Chair of the Advisory Committee on Human Radiation Experiments
- In office 1994–1995
- President: Bill Clinton
- Preceded by: position established
- Succeeded by: position abolished

Personal details
- Born: Philadelphia, Pennsylvania, U.S.
- Alma mater: University of Pennsylvania (B.A.) University of Chicago (M.A.) University of California, Berkeley (MPH, Ph.D.)

= Ruth Faden =

American scientist and academic

Ruth R. Faden is an American scientist, academic, and founder of the Johns Hopkins Berman Institute of Bioethics. She was the Berman Institute's Director from 1995 until 2016, and the inaugural Andreas C. Dracopoulos Director from 2014 to 2016. Faden is the inaugural Philip Franklin Wagley Professor of Biomedical Ethics.

Faden is a member of the Institute of Medicine and a Fellow of The Hastings Center and the American Psychological Association. She has served on President Clinton's Advisory Committee on Human Radiation Experiments, which she chaired. Faden co-launched the Global Food Ethics and Policy Program, sponsor of the 7 by 5 Agenda for Ethics and Global Food Security. She is also a co-founder of the Hinxton Group, a global community committed to advancing ethical and policy challenges in stem cell science, and the Second Wave initiative, an effort to ensure that the health interests of pregnant women are fairly represented in biomedical research and drug and device policies.

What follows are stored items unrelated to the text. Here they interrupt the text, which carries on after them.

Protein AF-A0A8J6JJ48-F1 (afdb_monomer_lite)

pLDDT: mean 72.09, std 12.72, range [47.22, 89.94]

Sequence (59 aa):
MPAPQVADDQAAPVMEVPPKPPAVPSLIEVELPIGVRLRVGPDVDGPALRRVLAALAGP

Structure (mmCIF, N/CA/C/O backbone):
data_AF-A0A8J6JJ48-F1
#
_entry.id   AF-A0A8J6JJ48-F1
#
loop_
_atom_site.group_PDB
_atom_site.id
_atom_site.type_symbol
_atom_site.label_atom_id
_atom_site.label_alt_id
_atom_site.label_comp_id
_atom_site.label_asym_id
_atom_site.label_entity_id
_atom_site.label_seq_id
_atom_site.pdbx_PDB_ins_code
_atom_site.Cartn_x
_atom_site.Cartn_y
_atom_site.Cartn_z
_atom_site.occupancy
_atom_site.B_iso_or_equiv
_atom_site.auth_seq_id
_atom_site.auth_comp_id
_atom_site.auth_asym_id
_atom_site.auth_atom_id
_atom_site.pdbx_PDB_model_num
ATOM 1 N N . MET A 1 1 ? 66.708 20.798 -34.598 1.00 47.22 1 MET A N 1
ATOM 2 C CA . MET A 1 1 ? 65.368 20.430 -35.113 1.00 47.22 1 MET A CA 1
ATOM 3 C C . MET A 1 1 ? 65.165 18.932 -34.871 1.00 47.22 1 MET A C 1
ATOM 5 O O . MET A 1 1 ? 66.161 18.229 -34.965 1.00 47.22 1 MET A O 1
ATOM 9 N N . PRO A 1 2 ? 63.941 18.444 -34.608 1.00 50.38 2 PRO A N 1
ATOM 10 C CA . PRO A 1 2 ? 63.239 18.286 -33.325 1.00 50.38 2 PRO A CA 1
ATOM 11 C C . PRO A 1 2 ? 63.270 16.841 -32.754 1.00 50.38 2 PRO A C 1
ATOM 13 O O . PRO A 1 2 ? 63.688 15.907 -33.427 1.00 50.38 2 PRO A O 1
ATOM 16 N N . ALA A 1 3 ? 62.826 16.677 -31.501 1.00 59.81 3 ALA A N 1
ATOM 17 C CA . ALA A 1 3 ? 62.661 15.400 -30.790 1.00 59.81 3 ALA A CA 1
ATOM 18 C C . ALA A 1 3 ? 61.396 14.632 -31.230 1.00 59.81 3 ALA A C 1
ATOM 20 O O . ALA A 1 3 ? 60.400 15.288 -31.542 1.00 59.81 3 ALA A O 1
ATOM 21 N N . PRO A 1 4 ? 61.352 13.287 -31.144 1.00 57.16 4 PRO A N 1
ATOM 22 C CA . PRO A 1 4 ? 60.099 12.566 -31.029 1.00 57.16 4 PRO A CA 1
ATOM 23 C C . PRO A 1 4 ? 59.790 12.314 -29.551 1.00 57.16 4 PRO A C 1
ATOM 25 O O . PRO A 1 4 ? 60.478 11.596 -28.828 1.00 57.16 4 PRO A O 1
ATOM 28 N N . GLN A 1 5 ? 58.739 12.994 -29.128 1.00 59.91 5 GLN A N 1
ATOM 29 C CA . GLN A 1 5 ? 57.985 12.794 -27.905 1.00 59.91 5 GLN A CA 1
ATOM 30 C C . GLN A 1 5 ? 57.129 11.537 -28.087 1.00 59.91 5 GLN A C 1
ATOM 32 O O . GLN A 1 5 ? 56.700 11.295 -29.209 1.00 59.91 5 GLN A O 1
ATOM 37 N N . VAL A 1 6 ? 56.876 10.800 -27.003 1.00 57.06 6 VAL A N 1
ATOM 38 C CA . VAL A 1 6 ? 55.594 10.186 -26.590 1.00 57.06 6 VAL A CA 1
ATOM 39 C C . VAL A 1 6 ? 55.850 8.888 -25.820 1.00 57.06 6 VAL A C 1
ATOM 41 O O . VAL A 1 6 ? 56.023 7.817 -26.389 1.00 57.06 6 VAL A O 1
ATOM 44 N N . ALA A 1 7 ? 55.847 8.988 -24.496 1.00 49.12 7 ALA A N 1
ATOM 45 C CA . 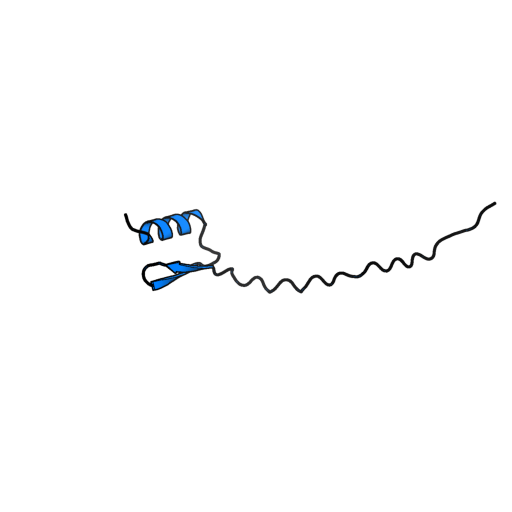ALA A 1 7 ? 55.423 7.887 -23.645 1.00 49.12 7 ALA A CA 1
ATOM 46 C C . ALA A 1 7 ? 54.294 8.458 -22.792 1.00 49.12 7 ALA A C 1
ATOM 48 O O . ALA A 1 7 ? 54.513 9.140 -21.794 1.00 49.12 7 ALA A O 1
ATOM 49 N N . ASP A 1 8 ? 53.101 8.300 -23.351 1.00 58.56 8 ASP A N 1
ATOM 50 C CA . ASP A 1 8 ? 51.802 8.573 -22.767 1.00 58.56 8 ASP A CA 1
ATOM 51 C C . ASP A 1 8 ? 51.647 7.688 -21.520 1.00 58.56 8 ASP A C 1
ATOM 53 O O . ASP A 1 8 ? 51.237 6.538 -21.606 1.00 58.56 8 ASP A O 1
ATOM 57 N N . ASP A 1 9 ? 52.082 8.192 -20.366 1.00 60.12 9 ASP A N 1
ATOM 58 C CA . ASP A 1 9 ? 51.763 7.611 -19.057 1.00 60.12 9 ASP A CA 1
ATOM 59 C C . ASP A 1 9 ? 50.840 8.584 -18.321 1.00 60.12 9 ASP A C 1
ATOM 61 O O . ASP A 1 9 ? 51.115 9.088 -17.235 1.00 60.12 9 ASP A O 1
ATOM 65 N N . GLN A 1 10 ? 49.730 8.930 -18.975 1.00 55.62 10 GLN A N 1
ATOM 66 C CA . GLN A 1 10 ? 48.567 9.411 -18.250 1.00 55.62 10 GLN A CA 1
ATOM 67 C C . GLN A 1 10 ? 47.660 8.207 -18.033 1.00 55.62 10 GLN A C 1
ATOM 69 O O . GLN A 1 10 ? 46.618 8.054 -18.668 1.00 55.62 10 GLN A O 1
ATOM 74 N N . ALA A 1 11 ? 48.079 7.336 -17.114 1.00 56.97 11 ALA A N 1
ATOM 75 C CA . ALA A 1 11 ? 47.180 6.384 -16.490 1.00 56.97 11 ALA A CA 1
ATOM 76 C C . ALA A 1 11 ? 46.110 7.193 -15.742 1.00 56.97 11 ALA A C 1
ATOM 78 O O . ALA A 1 11 ? 46.277 7.588 -14.587 1.00 56.97 11 ALA A O 1
ATOM 79 N N . ALA A 1 12 ? 45.028 7.518 -16.449 1.00 62.34 12 ALA A N 1
ATOM 80 C CA . ALA A 1 12 ? 43.836 8.085 -15.852 1.00 62.34 12 ALA A CA 1
ATOM 81 C C . ALA A 1 12 ? 43.413 7.164 -14.698 1.00 62.34 12 ALA A C 1
ATOM 83 O O . ALA A 1 12 ? 43.386 5.942 -14.888 1.00 62.34 12 ALA A O 1
ATOM 84 N N . PRO A 1 13 ? 43.097 7.697 -13.505 1.00 55.91 13 PRO A N 1
ATOM 85 C CA . PRO A 1 13 ? 42.570 6.865 -12.443 1.00 55.91 13 PRO A CA 1
ATOM 86 C C . PRO A 1 13 ? 41.283 6.238 -12.972 1.00 55.91 13 PRO A C 1
ATOM 88 O O . PRO A 1 13 ? 40.315 6.938 -13.275 1.00 55.91 13 PRO A O 1
ATOM 91 N N . VAL A 1 14 ? 41.304 4.915 -13.138 1.00 63.84 14 VAL A N 1
ATOM 92 C CA . VAL A 1 14 ? 40.109 4.117 -13.382 1.00 63.84 14 VAL A CA 1
ATOM 93 C C . VAL A 1 14 ? 39.213 4.327 -12.174 1.00 63.84 14 VAL A C 1
ATOM 95 O O . VAL A 1 14 ? 39.395 3.747 -11.111 1.00 63.84 14 VAL A O 1
ATOM 98 N N . MET A 1 15 ? 38.297 5.274 -12.313 1.00 55.78 15 MET A N 1
ATOM 99 C CA . MET A 1 15 ? 37.261 5.539 -11.340 1.00 55.78 15 MET A CA 1
ATOM 100 C C . MET A 1 15 ? 36.388 4.286 -11.358 1.00 55.78 15 MET A C 1
ATOM 102 O O . MET A 1 15 ? 35.580 4.108 -12.269 1.00 55.78 15 MET A O 1
ATOM 106 N N . GLU A 1 16 ? 36.656 3.362 -10.431 1.00 60.41 16 GLU A N 1
ATOM 107 C CA . GLU A 1 16 ? 35.868 2.154 -10.214 1.00 60.41 16 GLU A CA 1
ATOM 108 C C . GLU A 1 16 ? 34.425 2.593 -9.987 1.00 60.41 16 GLU A C 1
ATOM 110 O O . GLU A 1 16 ? 34.038 3.047 -8.911 1.00 60.41 16 GLU A O 1
ATOM 115 N N . VAL A 1 1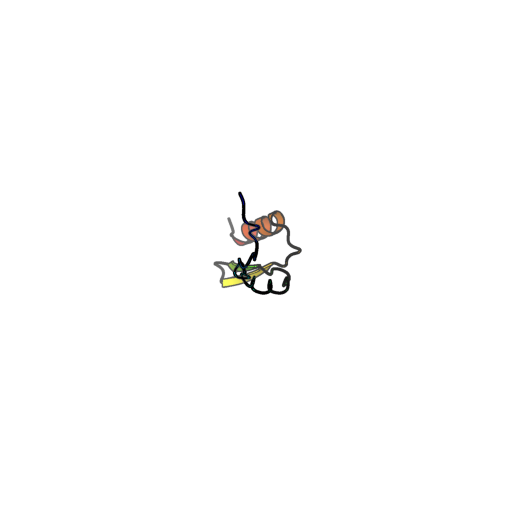7 ? 33.632 2.535 -11.055 1.00 64.75 17 VAL A N 1
ATOM 116 C CA . VAL A 1 17 ? 32.197 2.737 -10.973 1.00 64.75 17 VAL A CA 1
ATOM 117 C C . VAL A 1 17 ? 31.704 1.586 -10.101 1.00 64.75 17 VAL A C 1
ATOM 119 O O . VAL A 1 17 ? 31.890 0.431 -10.501 1.00 64.75 17 VAL A O 1
ATOM 122 N N . PRO A 1 18 ? 31.135 1.848 -8.908 1.00 66.06 18 PRO A N 1
ATOM 123 C CA . PRO A 1 18 ? 30.649 0.774 -8.059 1.00 66.06 18 PRO A CA 1
ATOM 124 C C . PRO A 1 18 ? 29.688 -0.080 -8.890 1.00 66.06 18 PRO A C 1
ATOM 126 O O . PRO A 1 18 ? 28.906 0.484 -9.669 1.00 66.06 18 PRO A O 1
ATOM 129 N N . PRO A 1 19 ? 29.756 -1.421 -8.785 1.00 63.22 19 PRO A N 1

In 2011, Faden was the recipient of Lifetime Achievement Awards from the American Society for Bioethics and Humanities (ASBH) and Public Responsibility in Medicine and Research (PRIMR). In 2025, she was the receipient of the Bernard Lo, MD Award in Bioethics from the Greenwall Foundation.

Faden was born and raised in Philadelphia. At 16, Faden was accepted to Temple University, where she studied for two years before transferring to the University of Pennsylvania, where she earned her bachelor's degree. Faden later earned her M.A. from the University of Chicago, and her MPH and PhD from University of California, Berkeley.

==Academic work==
Faden is the author and editor of books and articles on biomedical ethics and public policy, including Social Justice: The Moral Foundations of Public Health and Health Policy (with Madison Powers) and A History and Theory of Informed Consent (with Tom L. Beauchamp). Her latest book (also with Madison Powers) is Structural Injustice: Power, Advantage, and Human Rights.

==Publications==
===Books===
- Faden, Ruth R. (1986). "A History and Theory of Informed Consent"
- Faden, Ruth R. (1996). "HIV, AIDS and Childbearing: Public Policy, Private Lives"
- Faden, Ruth (1991). "AIDS, Women and the Next Generation: Towards a Morally Acceptable Public Policy for HIV Testing of Pregnant Women and Newborns"
- Faden, Ruth (2006). "Social Justice: The Moral Foundations of Public Health and Health Policy"
- Faden, Ruth; Powers, Madison (2019). Structural Injustice: Power, Advantage, and Human Rights. Oxford University Press.